I just recently converted from OpenBSD back to linux for my routing and firewall needs.  I'm having problems getting Iptables setup how I want it.  I decided I'd rather use FireHOL to help me get some iptables rules up and going.  Firehol works fairly well for my needs although I'd rather make my own iptables script but I can't since I don't have time to try to learn iptables.

Anyways how does one setup port forwarding on FireHOL?  I'm trying to forward port 3389 from any ip address to 172.16.1.69 port 3389 on my desktop machine behind the linux router.  

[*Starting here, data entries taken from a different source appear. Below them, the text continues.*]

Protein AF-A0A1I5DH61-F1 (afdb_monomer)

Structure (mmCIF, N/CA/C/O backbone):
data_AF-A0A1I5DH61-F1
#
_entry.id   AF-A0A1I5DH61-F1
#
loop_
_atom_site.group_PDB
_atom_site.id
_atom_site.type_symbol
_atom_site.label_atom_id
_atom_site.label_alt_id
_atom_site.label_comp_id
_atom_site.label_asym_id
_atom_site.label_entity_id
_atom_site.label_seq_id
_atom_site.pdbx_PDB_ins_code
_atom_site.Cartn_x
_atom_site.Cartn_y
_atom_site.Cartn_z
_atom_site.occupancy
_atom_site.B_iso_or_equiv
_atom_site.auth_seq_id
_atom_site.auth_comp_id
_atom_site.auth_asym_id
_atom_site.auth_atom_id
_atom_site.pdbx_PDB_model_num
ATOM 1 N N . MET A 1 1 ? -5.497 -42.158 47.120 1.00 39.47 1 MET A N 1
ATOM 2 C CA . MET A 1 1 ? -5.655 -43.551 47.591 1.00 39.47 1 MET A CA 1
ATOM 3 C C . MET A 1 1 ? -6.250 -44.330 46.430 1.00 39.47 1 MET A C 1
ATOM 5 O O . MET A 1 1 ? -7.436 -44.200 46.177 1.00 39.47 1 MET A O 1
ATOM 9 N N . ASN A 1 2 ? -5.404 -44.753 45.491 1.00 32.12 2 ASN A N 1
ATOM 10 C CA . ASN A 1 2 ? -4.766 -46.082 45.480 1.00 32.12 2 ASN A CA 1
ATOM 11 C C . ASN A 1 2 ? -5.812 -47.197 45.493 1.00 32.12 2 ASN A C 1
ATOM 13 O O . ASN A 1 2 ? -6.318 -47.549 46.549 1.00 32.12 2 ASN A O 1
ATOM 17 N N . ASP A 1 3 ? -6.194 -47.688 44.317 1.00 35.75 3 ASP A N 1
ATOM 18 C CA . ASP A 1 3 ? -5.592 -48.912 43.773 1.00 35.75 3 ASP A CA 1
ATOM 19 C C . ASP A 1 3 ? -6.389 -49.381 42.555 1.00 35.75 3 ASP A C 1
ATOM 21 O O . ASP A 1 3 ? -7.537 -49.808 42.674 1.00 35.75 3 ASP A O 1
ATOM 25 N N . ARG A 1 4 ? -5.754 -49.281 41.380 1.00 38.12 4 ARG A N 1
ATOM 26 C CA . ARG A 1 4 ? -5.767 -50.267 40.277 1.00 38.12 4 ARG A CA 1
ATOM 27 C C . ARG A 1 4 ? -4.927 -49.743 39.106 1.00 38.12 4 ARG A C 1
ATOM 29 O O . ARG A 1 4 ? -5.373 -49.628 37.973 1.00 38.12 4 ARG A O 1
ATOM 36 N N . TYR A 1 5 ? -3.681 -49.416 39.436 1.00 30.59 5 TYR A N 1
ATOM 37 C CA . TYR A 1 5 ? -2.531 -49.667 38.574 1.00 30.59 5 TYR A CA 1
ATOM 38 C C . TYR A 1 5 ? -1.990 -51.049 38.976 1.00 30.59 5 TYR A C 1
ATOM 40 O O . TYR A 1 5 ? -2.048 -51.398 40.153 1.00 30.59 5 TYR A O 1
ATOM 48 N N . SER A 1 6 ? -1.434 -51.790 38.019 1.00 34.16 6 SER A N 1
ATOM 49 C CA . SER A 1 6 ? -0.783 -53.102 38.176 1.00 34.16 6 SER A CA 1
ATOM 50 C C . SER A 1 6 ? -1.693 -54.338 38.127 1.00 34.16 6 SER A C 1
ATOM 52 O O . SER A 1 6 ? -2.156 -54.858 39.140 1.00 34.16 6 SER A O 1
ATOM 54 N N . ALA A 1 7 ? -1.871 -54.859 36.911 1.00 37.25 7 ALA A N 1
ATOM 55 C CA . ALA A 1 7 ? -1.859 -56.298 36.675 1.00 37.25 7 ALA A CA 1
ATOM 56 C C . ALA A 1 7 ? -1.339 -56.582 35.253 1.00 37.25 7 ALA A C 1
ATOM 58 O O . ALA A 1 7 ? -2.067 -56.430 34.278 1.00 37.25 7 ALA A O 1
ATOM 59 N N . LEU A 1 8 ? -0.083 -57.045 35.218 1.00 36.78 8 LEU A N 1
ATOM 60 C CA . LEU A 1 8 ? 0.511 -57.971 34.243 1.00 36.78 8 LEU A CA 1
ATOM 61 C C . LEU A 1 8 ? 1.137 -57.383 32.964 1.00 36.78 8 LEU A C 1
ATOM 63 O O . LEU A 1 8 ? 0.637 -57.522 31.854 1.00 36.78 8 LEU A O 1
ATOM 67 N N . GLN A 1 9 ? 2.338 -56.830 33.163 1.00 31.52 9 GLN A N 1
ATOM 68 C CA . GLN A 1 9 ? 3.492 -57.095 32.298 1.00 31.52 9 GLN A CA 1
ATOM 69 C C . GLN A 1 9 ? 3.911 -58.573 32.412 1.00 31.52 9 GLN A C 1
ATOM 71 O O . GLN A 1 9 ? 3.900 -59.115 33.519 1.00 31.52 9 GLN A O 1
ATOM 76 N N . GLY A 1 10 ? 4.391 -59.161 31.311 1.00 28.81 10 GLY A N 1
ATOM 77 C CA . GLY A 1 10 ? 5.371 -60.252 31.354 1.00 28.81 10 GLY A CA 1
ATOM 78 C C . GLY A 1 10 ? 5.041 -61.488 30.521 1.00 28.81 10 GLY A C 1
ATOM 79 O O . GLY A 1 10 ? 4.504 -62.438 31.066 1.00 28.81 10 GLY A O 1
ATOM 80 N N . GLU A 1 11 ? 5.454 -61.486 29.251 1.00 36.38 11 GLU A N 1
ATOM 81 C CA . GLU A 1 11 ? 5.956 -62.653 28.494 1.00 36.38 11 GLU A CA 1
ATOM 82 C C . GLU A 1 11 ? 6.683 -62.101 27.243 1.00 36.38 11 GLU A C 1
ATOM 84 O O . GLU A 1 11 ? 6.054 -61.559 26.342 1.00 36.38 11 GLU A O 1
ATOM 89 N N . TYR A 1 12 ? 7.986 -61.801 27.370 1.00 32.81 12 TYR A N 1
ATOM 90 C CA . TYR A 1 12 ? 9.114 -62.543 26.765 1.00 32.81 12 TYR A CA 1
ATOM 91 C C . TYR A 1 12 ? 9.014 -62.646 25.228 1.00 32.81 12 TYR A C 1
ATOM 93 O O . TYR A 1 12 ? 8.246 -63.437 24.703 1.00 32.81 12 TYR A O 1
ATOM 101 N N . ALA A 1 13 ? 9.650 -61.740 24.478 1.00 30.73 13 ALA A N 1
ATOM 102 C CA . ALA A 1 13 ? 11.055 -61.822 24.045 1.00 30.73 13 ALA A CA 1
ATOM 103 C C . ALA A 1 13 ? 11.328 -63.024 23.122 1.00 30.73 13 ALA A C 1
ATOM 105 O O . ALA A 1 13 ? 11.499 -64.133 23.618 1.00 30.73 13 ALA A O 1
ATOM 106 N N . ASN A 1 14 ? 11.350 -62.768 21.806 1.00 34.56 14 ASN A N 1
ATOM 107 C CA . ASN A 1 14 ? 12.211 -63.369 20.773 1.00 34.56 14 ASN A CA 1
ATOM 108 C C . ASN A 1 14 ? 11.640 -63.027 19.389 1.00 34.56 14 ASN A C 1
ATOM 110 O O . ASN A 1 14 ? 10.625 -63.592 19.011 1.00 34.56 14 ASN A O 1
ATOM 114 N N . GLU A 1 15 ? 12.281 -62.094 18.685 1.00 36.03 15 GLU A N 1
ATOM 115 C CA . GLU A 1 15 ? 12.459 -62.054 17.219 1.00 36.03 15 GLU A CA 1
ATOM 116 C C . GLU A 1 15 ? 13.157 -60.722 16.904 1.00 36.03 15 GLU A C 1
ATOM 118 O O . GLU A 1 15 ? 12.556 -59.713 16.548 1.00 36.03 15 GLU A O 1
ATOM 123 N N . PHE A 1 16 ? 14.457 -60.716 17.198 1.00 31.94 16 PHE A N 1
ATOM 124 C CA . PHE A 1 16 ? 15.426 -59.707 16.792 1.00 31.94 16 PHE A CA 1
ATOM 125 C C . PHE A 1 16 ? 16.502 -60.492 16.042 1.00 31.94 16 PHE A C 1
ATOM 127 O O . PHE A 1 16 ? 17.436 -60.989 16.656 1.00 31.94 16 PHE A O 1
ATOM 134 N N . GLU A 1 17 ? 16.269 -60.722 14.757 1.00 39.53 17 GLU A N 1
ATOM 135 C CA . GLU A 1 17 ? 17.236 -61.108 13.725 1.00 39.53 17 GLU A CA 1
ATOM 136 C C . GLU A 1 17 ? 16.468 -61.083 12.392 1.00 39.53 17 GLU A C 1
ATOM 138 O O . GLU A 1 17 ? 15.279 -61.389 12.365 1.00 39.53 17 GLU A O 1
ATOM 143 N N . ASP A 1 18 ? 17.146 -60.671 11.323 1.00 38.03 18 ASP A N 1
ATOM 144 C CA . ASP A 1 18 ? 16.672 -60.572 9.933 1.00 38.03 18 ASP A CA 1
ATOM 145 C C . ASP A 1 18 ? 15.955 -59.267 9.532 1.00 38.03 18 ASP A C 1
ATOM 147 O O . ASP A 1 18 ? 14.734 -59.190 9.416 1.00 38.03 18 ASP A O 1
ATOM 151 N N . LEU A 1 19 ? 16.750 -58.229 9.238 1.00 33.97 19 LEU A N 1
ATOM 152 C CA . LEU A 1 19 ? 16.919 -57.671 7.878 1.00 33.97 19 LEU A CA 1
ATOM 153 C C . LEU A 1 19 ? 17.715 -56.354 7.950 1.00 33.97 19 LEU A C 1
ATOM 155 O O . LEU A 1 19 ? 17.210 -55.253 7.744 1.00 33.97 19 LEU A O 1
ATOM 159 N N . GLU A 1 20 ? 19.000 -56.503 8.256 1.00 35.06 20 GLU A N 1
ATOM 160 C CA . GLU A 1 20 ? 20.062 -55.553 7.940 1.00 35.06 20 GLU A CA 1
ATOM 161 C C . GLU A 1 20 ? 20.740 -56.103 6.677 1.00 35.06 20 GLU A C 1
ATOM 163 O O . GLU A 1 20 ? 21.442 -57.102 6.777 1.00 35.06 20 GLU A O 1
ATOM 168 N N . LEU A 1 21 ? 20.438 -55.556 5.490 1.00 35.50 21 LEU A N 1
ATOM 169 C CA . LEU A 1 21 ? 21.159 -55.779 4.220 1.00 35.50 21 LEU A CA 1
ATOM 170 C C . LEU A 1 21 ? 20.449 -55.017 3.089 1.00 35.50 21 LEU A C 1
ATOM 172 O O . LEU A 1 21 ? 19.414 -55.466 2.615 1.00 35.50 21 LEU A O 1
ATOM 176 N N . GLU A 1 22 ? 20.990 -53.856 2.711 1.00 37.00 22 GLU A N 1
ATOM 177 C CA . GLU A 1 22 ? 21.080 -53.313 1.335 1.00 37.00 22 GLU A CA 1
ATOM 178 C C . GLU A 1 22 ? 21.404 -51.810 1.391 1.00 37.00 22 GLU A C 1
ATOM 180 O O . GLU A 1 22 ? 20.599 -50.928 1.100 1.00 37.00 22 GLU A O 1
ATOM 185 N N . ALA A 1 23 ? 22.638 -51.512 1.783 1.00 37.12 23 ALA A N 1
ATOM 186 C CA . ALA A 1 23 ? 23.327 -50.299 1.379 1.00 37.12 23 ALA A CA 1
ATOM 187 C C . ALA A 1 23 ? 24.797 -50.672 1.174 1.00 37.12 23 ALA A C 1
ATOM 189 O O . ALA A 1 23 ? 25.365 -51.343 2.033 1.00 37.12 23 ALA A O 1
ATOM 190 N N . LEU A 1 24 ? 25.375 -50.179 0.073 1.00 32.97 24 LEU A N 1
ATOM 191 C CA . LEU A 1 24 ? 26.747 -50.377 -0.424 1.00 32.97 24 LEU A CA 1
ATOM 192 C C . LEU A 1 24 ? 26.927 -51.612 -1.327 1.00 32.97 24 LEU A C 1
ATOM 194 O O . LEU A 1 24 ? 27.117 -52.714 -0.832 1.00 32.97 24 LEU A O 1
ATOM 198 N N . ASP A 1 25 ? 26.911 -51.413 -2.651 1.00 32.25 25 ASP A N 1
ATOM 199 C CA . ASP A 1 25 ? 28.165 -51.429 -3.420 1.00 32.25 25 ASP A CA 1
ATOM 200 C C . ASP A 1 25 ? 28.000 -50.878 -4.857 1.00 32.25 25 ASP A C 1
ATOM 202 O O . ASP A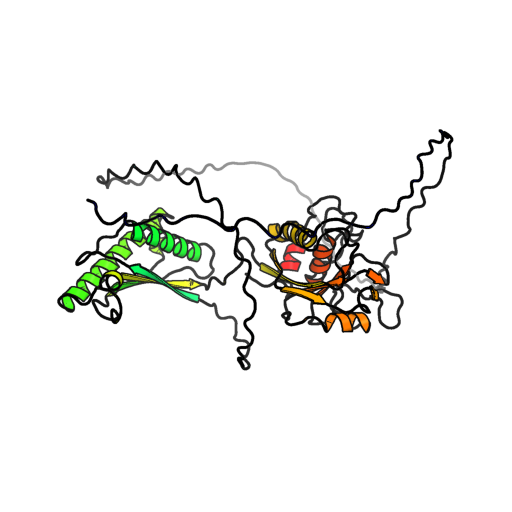 1 25 ? 26.901 -50.867 -5.407 1.00 32.25 25 ASP A O 1
ATOM 206 N N . GLU A 1 26 ? 29.131 -50.457 -5.432 1.00 38.34 26 GLU A N 1
ATOM 207 C CA . GLU A 1 26 ? 29.402 -50.102 -6.841 1.00 38.34 26 GLU A CA 1
ATOM 208 C C . GLU A 1 26 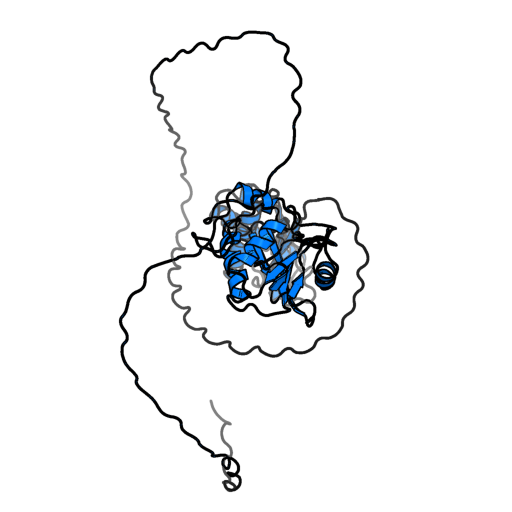? 29.003 -48.696 -7.344 1.00 38.34 26 GLU A C 1
ATOM 210 O O . GLU A 1 26 ? 27.905 -48.451 -7.837 1.00 38.34 26 GLU A O 1
ATOM 215 N N . PHE A 1 27 ? 29.958 -47.757 -7.297 1.00 32.22 27 PHE A N 1
ATOM 216 C CA . PHE A 1 27 ? 30.710 -47.338 -8.496 1.00 32.22 27 PHE A CA 1
ATOM 217 C C . PHE A 1 27 ? 31.883 -46.420 -8.089 1.00 32.22 27 PHE A C 1
ATOM 219 O O . PHE A 1 27 ? 31.722 -45.216 -7.879 1.00 32.22 27 PHE A O 1
ATOM 226 N N . GLU A 1 28 ? 33.069 -47.021 -7.971 1.00 36.84 28 GLU A N 1
ATOM 227 C CA . GLU A 1 28 ? 34.369 -46.353 -8.088 1.00 36.84 28 GLU A CA 1
ATOM 228 C C . GLU A 1 28 ? 34.753 -46.253 -9.572 1.00 36.84 28 GLU A C 1
ATOM 230 O O . GLU A 1 28 ? 34.567 -47.206 -10.319 1.00 36.84 28 GLU A O 1
ATOM 235 N N . ASP A 1 29 ? 35.264 -45.086 -9.968 1.00 39.53 29 ASP A N 1
ATOM 236 C CA . ASP A 1 29 ? 36.337 -44.847 -10.953 1.00 39.53 29 ASP A CA 1
ATOM 237 C C . ASP A 1 29 ? 36.479 -43.313 -11.034 1.00 39.53 29 ASP A C 1
ATOM 239 O O . ASP A 1 29 ? 35.613 -42.610 -11.548 1.00 39.53 29 ASP A O 1
ATOM 243 N N . SER A 1 30 ? 37.346 -42.685 -10.238 1.00 34.31 30 SER A N 1
ATOM 244 C CA . SER A 1 30 ? 38.794 -42.534 -10.433 1.00 34.31 30 SER A CA 1
ATOM 245 C C . SER A 1 30 ? 39.155 -41.875 -11.777 1.00 34.31 30 SER A C 1
ATOM 247 O O . SER A 1 30 ? 39.046 -42.474 -12.836 1.00 34.31 30 SER A O 1
ATOM 249 N N . GLU A 1 31 ? 39.551 -40.598 -11.735 1.00 40.88 31 GLU A N 1
ATOM 250 C CA . GLU A 1 31 ? 40.894 -40.194 -12.163 1.00 40.88 31 GLU A CA 1
ATOM 251 C C . GLU A 1 31 ? 41.218 -38.743 -11.760 1.00 40.88 31 GLU A C 1
ATOM 253 O O . GLU A 1 31 ? 40.457 -37.790 -11.921 1.00 40.88 31 GLU A O 1
ATOM 258 N N . THR A 1 32 ? 42.400 -38.641 -11.171 1.00 38.56 32 THR A N 1
ATOM 259 C CA . THR A 1 32 ? 43.160 -37.490 -10.690 1.00 38.56 32 THR A CA 1
ATOM 260 C C . THR A 1 32 ? 43.630 -36.561 -11.811 1.00 38.56 32 THR A C 1
ATOM 262 O O . THR A 1 32 ? 44.085 -37.048 -12.842 1.00 38.56 32 THR A O 1
ATOM 265 N N . TYR A 1 33 ? 43.711 -35.248 -11.560 1.00 31.06 33 TYR A N 1
ATOM 266 C CA . TYR A 1 33 ? 44.723 -34.416 -12.223 1.00 31.06 33 TYR A CA 1
ATOM 267 C C . TYR A 1 33 ? 45.213 -33.272 -11.331 1.00 31.06 33 TYR A C 1
ATOM 269 O O . TYR A 1 33 ? 44.463 -32.711 -10.537 1.00 31.06 33 TYR A O 1
ATOM 277 N N . GLN A 1 34 ? 46.514 -33.029 -11.443 1.00 32.38 34 GLN A N 1
ATOM 278 C CA . GLN A 1 34 ? 47.414 -32.427 -10.467 1.00 32.38 34 GLN A CA 1
ATOM 279 C C . GLN A 1 34 ? 47.416 -30.898 -10.447 1.00 32.38 34 GLN A C 1
ATOM 281 O O . GLN A 1 34 ? 47.180 -30.238 -11.458 1.00 32.38 34 GLN A O 1
ATOM 286 N N . ASP A 1 35 ? 47.820 -30.392 -9.281 1.00 32.62 35 ASP A N 1
ATOM 287 C CA . ASP A 1 35 ? 48.492 -29.113 -9.087 1.00 32.62 35 ASP A CA 1
ATOM 288 C C . ASP A 1 35 ? 49.621 -28.899 -10.103 1.00 32.62 35 ASP A C 1
ATOM 290 O O . ASP A 1 35 ? 50.472 -29.767 -10.320 1.00 32.62 35 ASP A O 1
ATOM 294 N N . SER A 1 36 ? 49.686 -27.687 -10.643 1.00 36.94 36 SER A N 1
ATOM 295 C CA . SER A 1 36 ? 50.935 -27.113 -11.127 1.00 36.94 36 SER A CA 1
ATOM 296 C C . SER A 1 36 ? 51.003 -25.649 -10.713 1.00 36.94 36 SER A C 1
ATOM 298 O O . SER A 1 36 ? 50.258 -24.808 -11.221 1.00 36.94 36 SER A O 1
ATOM 300 N N . GLU A 1 37 ? 51.920 -25.377 -9.787 1.00 43.81 37 GLU A N 1
ATOM 301 C CA . GLU A 1 37 ? 52.611 -24.100 -9.647 1.00 43.81 37 GLU A CA 1
ATOM 302 C C . GLU A 1 37 ? 53.086 -23.601 -11.020 1.00 43.81 37 GLU A C 1
ATOM 304 O O . GLU A 1 37 ? 53.634 -24.392 -11.789 1.00 43.81 37 GLU A O 1
ATOM 309 N N . PHE A 1 38 ? 52.943 -22.303 -11.311 1.00 32.12 38 PHE A N 1
ATOM 310 C CA . PHE A 1 38 ? 53.928 -21.587 -12.127 1.00 32.12 38 PHE A CA 1
ATOM 311 C C . PHE A 1 38 ? 53.848 -20.062 -11.927 1.00 32.12 38 PHE A C 1
ATOM 313 O O . PHE A 1 38 ? 52.870 -19.421 -12.301 1.00 32.12 38 PHE A O 1
ATOM 320 N N . GLU A 1 39 ? 54.899 -19.569 -11.275 1.00 35.53 39 GLU A N 1
ATOM 321 C CA . GLU A 1 39 ? 55.670 -18.327 -11.440 1.00 35.53 39 GLU A CA 1
ATOM 322 C C . GLU A 1 39 ? 55.017 -16.966 -11.758 1.00 35.53 39 GLU A C 1
ATOM 324 O O . GLU A 1 39 ? 54.286 -16.753 -12.724 1.00 35.53 39 GLU A O 1
ATOM 329 N N . ASP A 1 40 ? 55.469 -16.019 -10.932 1.00 38.34 40 ASP A N 1
ATOM 330 C CA . ASP A 1 40 ? 55.626 -14.582 -11.126 1.00 38.34 40 ASP A CA 1
ATOM 331 C C . ASP A 1 40 ? 55.777 -14.103 -12.578 1.00 38.34 40 ASP A C 1
ATOM 333 O O . ASP A 1 40 ? 56.706 -14.484 -13.287 1.00 38.34 40 ASP A O 1
ATOM 337 N N . LEU A 1 41 ? 54.961 -13.110 -12.943 1.00 34.75 41 LEU A N 1
ATOM 338 C CA . LEU A 1 41 ? 55.353 -12.054 -13.875 1.00 34.75 41 LEU A CA 1
ATOM 339 C C . LEU A 1 41 ? 54.823 -10.706 -13.370 1.00 34.75 41 LEU A C 1
ATOM 341 O O . LEU A 1 41 ? 53.666 -10.336 -13.576 1.00 34.75 41 LEU A O 1
ATOM 345 N N . GLU A 1 42 ? 55.710 -9.958 -12.714 1.00 39.19 42 GLU A N 1
ATOM 346 C CA . GLU A 1 42 ? 55.702 -8.501 -12.790 1.00 39.19 42 GLU A CA 1
ATOM 347 C C . GLU A 1 42 ? 55.981 -8.094 -14.245 1.00 39.19 42 GLU A C 1
ATOM 349 O O . GLU A 1 42 ? 57.014 -8.467 -14.786 1.00 39.19 42 GLU A O 1
ATOM 354 N N . GLU A 1 43 ? 55.095 -7.315 -14.871 1.00 36.50 43 GLU A N 1
ATOM 355 C CA . GLU A 1 43 ? 55.485 -6.096 -15.596 1.00 36.50 43 GLU A CA 1
ATOM 356 C C . GLU A 1 43 ? 54.257 -5.316 -16.095 1.00 36.50 43 GLU A C 1
ATOM 358 O O . GLU A 1 43 ? 53.379 -5.812 -16.796 1.00 36.50 43 GLU A O 1
ATOM 363 N N . THR A 1 44 ? 54.226 -4.054 -15.668 1.00 35.59 44 THR A N 1
ATOM 364 C CA . THR A 1 44 ? 53.775 -2.848 -16.376 1.00 35.59 44 THR A CA 1
ATOM 365 C C . THR A 1 44 ? 52.899 -2.997 -17.630 1.00 35.59 44 THR A C 1
ATOM 367 O O . THR A 1 44 ? 53.377 -3.432 -18.676 1.00 35.59 44 THR A O 1
ATOM 370 N N . ASN A 1 45 ? 51.713 -2.375 -17.623 1.00 31.73 45 ASN A N 1
ATOM 371 C CA . ASN A 1 45 ? 51.470 -1.324 -18.615 1.00 31.73 45 ASN A CA 1
ATOM 372 C C . ASN A 1 45 ? 50.316 -0.378 -18.277 1.00 31.73 45 ASN A C 1
ATOM 374 O O . ASN A 1 45 ? 49.276 -0.748 -17.737 1.00 31.73 45 ASN A O 1
ATOM 378 N N . GLU A 1 46 ? 50.572 0.868 -18.641 1.00 33.34 46 GLU A N 1
ATOM 379 C CA . GLU A 1 46 ? 49.693 2.018 -18.631 1.00 33.34 46 GLU A CA 1
ATOM 380 C C . GLU A 1 46 ? 48.521 1.852 -19.615 1.00 33.34 46 GLU A C 1
ATOM 382 O O . GLU A 1 46 ? 48.656 1.235 -20.670 1.00 33.34 46 GLU A O 1
ATOM 387 N N . GLY A 1 47 ? 47.411 2.540 -19.333 1.00 29.19 47 GLY A N 1
ATOM 388 C CA . GLY A 1 47 ? 46.577 3.106 -20.393 1.00 29.19 47 GLY A CA 1
ATOM 389 C C . GLY A 1 47 ? 45.171 2.528 -20.571 1.00 29.19 47 GLY A C 1
ATOM 390 O O . GLY A 1 47 ? 44.977 1.344 -20.807 1.00 29.19 47 GLY A O 1
ATOM 391 N N . LEU A 1 48 ? 44.221 3.470 -20.596 1.00 30.72 48 LEU A N 1
ATOM 392 C CA . LEU A 1 48 ? 42.871 3.412 -21.176 1.00 30.72 48 LEU A CA 1
ATOM 393 C C . LEU A 1 48 ? 41.758 2.783 -20.325 1.00 30.72 48 LEU A C 1
ATOM 395 O O . LEU A 1 48 ? 41.279 1.674 -20.530 1.00 30.72 48 LEU A O 1
ATOM 399 N N . VAL A 1 49 ? 41.248 3.632 -19.431 1.00 32.66 49 VAL A N 1
ATOM 400 C CA . VAL A 1 49 ? 39.862 3.603 -18.961 1.00 32.66 49 VAL A CA 1
ATOM 401 C C . VAL A 1 49 ? 38.952 4.014 -20.127 1.00 32.66 49 VAL A C 1
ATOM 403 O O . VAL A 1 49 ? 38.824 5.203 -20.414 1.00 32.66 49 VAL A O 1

Here's my current script with what I've tried.

```

version 5

server_imap_ports="tcp/2342"

client_imap_ports="default"

server_ahttp_ports="tcp/8080"

client_ahttp_ports="default"

server_mstsc_ports="tcp/3389"

client_mstsc_ports="default"

home_ips="172.16.1.254/24"

nat to-destination 172.16.1.69 inface eth0 proto tcp dport 3389

# Accept all client traffic on any interface

interface eth1 home src "${home_ips}"

        policy reject

        server "dns ftp samba dhcp ahttp ssh icmp imap" accept

        client "icmp"   accept

interface eth0 internet src not "${home_ips} ${UNROUTABLE_IPS}"

        protection strong 10/sec 10

        server "ahttp imap ssh mstsc" accept

        server ident reject with tcp-reset

        client all      accept

router internet2home inface eth0 outface eth1

        masquerade reverse

        client all      accept

        server ident    reject with tcp-reset

```

Also why does setting up a iptables have to be so hard?  PF is incredibly simple to setup...

----------

## femtotech

I'm trying to do this now and nobody every posted a solution.  My configuration looks essentially the same as above and port forwarding isn't working.  Thanks for the help!

----------

## SpineBuster

Hi, I had the same problem. Now I use the folowing config which works fine!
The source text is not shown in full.